- [DIRECTIONS FOR THIS TASK]: Start at the line in the entries below that contains "ATOM 5 O O .", stop at the line that contains "ATOM 20 C C", and output exactly the lines in that span, both ends included.

BEGIN RECORD EXCERPTS

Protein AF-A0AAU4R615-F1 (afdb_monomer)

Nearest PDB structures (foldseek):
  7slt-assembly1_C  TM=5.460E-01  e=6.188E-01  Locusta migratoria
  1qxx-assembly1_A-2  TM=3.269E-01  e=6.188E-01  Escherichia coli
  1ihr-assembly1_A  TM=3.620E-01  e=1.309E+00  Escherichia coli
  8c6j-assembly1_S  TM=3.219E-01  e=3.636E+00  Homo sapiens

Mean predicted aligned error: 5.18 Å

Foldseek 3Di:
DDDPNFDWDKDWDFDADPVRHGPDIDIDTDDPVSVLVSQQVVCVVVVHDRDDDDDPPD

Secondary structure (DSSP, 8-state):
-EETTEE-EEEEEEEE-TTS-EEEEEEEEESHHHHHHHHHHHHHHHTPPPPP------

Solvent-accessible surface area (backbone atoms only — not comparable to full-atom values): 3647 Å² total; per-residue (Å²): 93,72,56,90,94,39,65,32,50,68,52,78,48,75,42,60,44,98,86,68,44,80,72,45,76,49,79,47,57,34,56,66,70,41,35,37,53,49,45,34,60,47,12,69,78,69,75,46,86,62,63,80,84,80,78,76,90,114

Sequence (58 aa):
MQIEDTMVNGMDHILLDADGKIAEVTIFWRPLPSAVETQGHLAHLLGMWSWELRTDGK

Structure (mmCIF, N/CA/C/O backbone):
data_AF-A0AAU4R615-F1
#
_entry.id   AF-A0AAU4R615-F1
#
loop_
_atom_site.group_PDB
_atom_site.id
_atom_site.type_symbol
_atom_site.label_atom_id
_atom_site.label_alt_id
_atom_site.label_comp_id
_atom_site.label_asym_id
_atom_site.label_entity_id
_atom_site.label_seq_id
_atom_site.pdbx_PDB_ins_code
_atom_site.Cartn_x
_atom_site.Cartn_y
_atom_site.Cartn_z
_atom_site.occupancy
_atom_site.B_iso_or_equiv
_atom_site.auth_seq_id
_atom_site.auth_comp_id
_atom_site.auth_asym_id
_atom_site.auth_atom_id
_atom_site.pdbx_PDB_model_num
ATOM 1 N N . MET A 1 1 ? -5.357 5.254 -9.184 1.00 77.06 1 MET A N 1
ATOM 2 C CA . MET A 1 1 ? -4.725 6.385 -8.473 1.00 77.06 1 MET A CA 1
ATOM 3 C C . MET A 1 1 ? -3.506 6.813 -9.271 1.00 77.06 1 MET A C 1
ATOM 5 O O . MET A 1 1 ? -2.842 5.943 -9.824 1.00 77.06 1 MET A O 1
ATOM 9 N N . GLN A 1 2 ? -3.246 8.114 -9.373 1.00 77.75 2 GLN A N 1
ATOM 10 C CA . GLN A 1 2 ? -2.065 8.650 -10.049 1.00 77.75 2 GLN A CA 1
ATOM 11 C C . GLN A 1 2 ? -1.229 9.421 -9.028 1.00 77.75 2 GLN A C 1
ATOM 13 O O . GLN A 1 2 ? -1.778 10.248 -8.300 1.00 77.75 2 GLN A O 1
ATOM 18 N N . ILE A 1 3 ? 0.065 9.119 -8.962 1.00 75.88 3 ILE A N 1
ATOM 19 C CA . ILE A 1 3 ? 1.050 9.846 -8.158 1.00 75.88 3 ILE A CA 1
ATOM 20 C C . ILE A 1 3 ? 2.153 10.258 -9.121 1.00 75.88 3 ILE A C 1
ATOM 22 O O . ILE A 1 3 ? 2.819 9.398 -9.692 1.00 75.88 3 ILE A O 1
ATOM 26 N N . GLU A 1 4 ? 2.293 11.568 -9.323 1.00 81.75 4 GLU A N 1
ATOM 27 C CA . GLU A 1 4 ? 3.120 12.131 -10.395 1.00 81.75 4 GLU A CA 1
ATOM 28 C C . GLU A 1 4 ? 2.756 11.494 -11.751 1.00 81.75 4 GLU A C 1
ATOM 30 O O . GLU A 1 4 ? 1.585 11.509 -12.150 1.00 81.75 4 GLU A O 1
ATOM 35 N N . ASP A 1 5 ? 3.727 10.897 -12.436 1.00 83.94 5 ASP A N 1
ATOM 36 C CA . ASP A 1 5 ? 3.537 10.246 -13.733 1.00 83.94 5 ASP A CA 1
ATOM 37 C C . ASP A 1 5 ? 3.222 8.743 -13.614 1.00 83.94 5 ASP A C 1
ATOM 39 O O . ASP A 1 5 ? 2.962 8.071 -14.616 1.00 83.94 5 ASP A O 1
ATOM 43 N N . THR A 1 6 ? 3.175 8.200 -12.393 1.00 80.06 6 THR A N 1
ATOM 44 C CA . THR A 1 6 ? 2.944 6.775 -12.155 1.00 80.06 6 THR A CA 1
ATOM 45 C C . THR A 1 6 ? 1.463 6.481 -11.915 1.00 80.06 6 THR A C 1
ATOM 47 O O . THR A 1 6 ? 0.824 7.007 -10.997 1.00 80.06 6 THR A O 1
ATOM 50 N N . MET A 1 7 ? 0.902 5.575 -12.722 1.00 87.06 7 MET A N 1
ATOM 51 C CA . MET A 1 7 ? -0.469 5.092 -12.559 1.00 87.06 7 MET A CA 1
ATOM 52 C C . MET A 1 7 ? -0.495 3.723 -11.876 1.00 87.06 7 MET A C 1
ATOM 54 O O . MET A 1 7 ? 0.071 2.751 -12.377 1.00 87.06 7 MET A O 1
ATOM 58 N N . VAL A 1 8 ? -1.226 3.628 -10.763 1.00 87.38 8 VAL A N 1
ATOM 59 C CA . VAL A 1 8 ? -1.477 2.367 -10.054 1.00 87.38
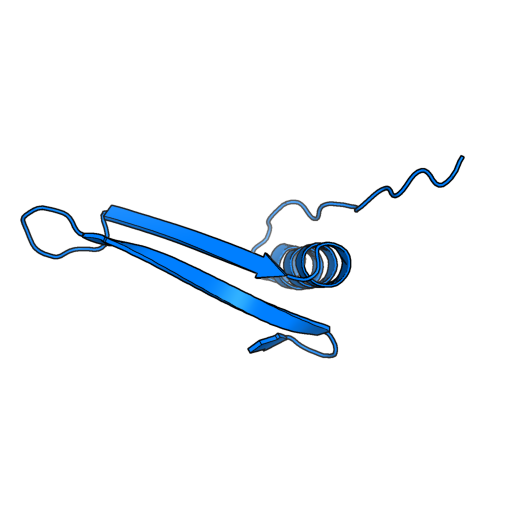 8 VAL A CA 1
ATOM 60 C C . VAL A 1 8 ? -2.971 2.104 -9.902 1.00 87.38 8 VAL A C 1
ATOM 62 O O . VAL A 1 8 ? -3.771 3.005 -9.629 1.00 87.38 8 VAL A O 1
ATOM 65 N N . ASN A 1 9 ? -3.351 0.837 -10.026 1.00 90.50 9 ASN A N 1
ATOM 66 C CA . ASN A 1 9 ? -4.613 0.330 -9.500 1.00 90.50 9 ASN A CA 1
ATOM 67 C C . ASN A 1 9 ? -4.347 -0.275 -8.128 1.00 90.50 9 ASN A C 1
ATOM 69 O O . ASN A 1 9 ? -3.307 -0.895 -7.924 1.00 90.50 9 ASN A O 1
ATOM 73 N N . GLY A 1 10 ? -5.273 -0.125 -7.192 1.00 88.94 10 GLY A N 1
ATOM 74 C CA . GLY A 1 10 ? -5.057 -0.616 -5.842 1.00 88.94 10 GLY A CA 1
ATOM 75 C C . GLY A 1 10 ? -6.331 -0.947 -5.097 1.00 88.94 10 GLY A C 1
ATOM 76 O O . GLY A 1 10 ? -7.431 -0.735 -5.606 1.00 88.94 10 GLY A O 1
ATOM 77 N N . MET A 1 11 ? -6.144 -1.496 -3.906 1.00 93.69 11 MET A N 1
ATOM 78 C CA . MET A 1 11 ? -7.196 -1.809 -2.953 1.00 93.69 11 MET A CA 1
ATOM 79 C C . MET A 1 11 ? -6.698 -1.478 -1.553 1.00 93.69 11 MET A C 1
ATOM 81 O O . MET A 1 11 ? -5.602 -1.899 -1.177 1.00 93.69 11 MET A O 1
ATOM 85 N N . ASP A 1 12 ? -7.554 -0.814 -0.788 1.00 93.38 12 ASP A N 1
ATOM 86 C CA . ASP A 1 12 ? -7.317 -0.525 0.618 1.00 93.38 12 ASP A CA 1
ATOM 87 C C . ASP A 1 12 ? -8.212 -1.442 1.454 1.00 93.38 12 ASP A C 1
ATOM 89 O O . ASP A 1 12 ? -9.428 -1.500 1.257 1.00 93.38 12 ASP A O 1
ATOM 93 N N . HIS A 1 13 ? -7.606 -2.178 2.379 1.00 95.81 13 HIS A N 1
ATOM 94 C CA . HIS A 1 13 ? -8.304 -2.961 3.387 1.00 95.81 13 HIS A CA 1
ATOM 95 C C . HIS A 1 13 ? -8.148 -2.268 4.738 1.00 95.81 13 HIS A C 1
ATOM 97 O O . HIS A 1 13 ? -7.030 -2.097 5.223 1.00 95.81 13 HIS A O 1
ATOM 103 N N . ILE A 1 14 ? -9.269 -1.862 5.333 1.00 97.56 14 ILE A N 1
ATOM 104 C CA . ILE A 1 14 ? -9.303 -1.122 6.596 1.00 97.56 14 ILE A CA 1
ATOM 105 C C . ILE A 1 14 ? -9.962 -2.008 7.647 1.00 97.56 14 ILE A C 1
ATOM 107 O O . ILE A 1 14 ? -11.136 -2.358 7.517 1.00 97.56 14 ILE A O 1
ATOM 111 N N . LEU A 1 15 ? -9.213 -2.347 8.694 1.00 98.12 15 LEU A N 1
ATOM 112 C CA . LEU A 1 15 ? -9.740 -3.031 9.868 1.00 98.12 15 LEU A CA 1
ATOM 113 C C . LEU A 1 15 ? -10.076 -1.998 10.941 1.00 98.12 15 LEU A C 1
ATOM 115 O O . LEU A 1 15 ? -9.231 -1.178 11.312 1.00 98.12 15 LEU A O 1
ATOM 119 N N . LEU A 1 16 ? -11.304 -2.062 11.451 1.00 98.38 16 LEU A N 1
ATOM 120 C CA . LEU A 1 16 ? -11.749 -1.232 12.565 1.00 98.38 16 LEU A CA 1
ATOM 121 C C . LEU A 1 16 ? -11.702 -2.017 13.883 1.00 98.38 16 LEU A C 1
ATOM 123 O O . LEU A 1 16 ? -11.966 -3.221 13.892 1.00 98.38 16 LEU A O 1
ATOM 127 N N . ASP A 1 17 ? -11.383 -1.343 14.987 1.00 98.00 17 ASP A N 1
ATOM 128 C CA . ASP A 1 17 ? -11.522 -1.891 16.338 1.00 98.00 17 ASP A CA 1
ATOM 129 C C . ASP A 1 17 ? -12.979 -1.846 16.838 1.00 98.00 17 ASP A C 1
ATOM 131 O O . ASP A 1 17 ? -13.904 -1.438 16.128 1.00 98.00 17 ASP A O 1
ATOM 135 N N . ALA A 1 18 ? -13.193 -2.283 18.082 1.00 98.19 18 ALA A N 1
ATOM 136 C CA . ALA A 1 18 ? -14.512 -2.313 18.713 1.00 98.19 18 ALA A CA 1
ATOM 137 C C . ALA A 1 18 ? -15.159 -0.921 18.865 1.00 98.19 18 ALA A C 1
ATOM 139 O O . ALA A 1 18 ? -16.384 -0.834 18.942 1.00 98.19 18 ALA A O 1
ATOM 140 N N . ASP A 1 19 ? -14.359 0.150 18.857 1.00 98.25 19 ASP A N 1
ATOM 141 C CA . ASP A 1 19 ? -14.814 1.541 18.938 1.00 98.25 19 ASP A CA 1
ATOM 142 C C . ASP A 1 19 ? -15.010 2.171 17.544 1.00 98.25 19 ASP A C 1
ATOM 144 O O . ASP A 1 19 ? -15.301 3.366 17.416 1.00 98.25 19 ASP A O 1
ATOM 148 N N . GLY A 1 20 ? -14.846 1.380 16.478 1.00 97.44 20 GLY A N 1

END RECORD EXCERPTS

- [TASK OUTPUT]:
ATOM 5 O O . MET A 1 1 ? -2.842 5.943 -9.824 1.00 77.06 1 MET A O 1
ATOM 9 N N . GLN A 1 2 ? -3.246 8.114 -9.373 1.00 77.75 2 GLN A N 1
ATOM 10 C CA . GLN A 1 2 ? -2.065 8.650 -10.049 1.00 77.75 2 GLN A CA 1
ATOM 11 C C . GLN A 1 2 ? -1.229 9.421 -9.028 1.00 77.75 2 GLN A C 1
ATOM 13 O O . GLN A 1 2 ? -1.778 10.248 -8.300 1.00 77.75 2 GLN A O 1
ATOM 18 N N . ILE A 1 3 ? 0.065 9.119 -8.962 1.00 75.88 3 ILE A N 1
ATOM 19 C CA . ILE A 1 3 ? 1.050 9.846 -8.158 1.00 75.88 3 ILE A CA 1
ATOM 20 C C . ILE A 1 3 ? 2.153 10.258 -9.121 1.00 75.88 3 ILE A C 1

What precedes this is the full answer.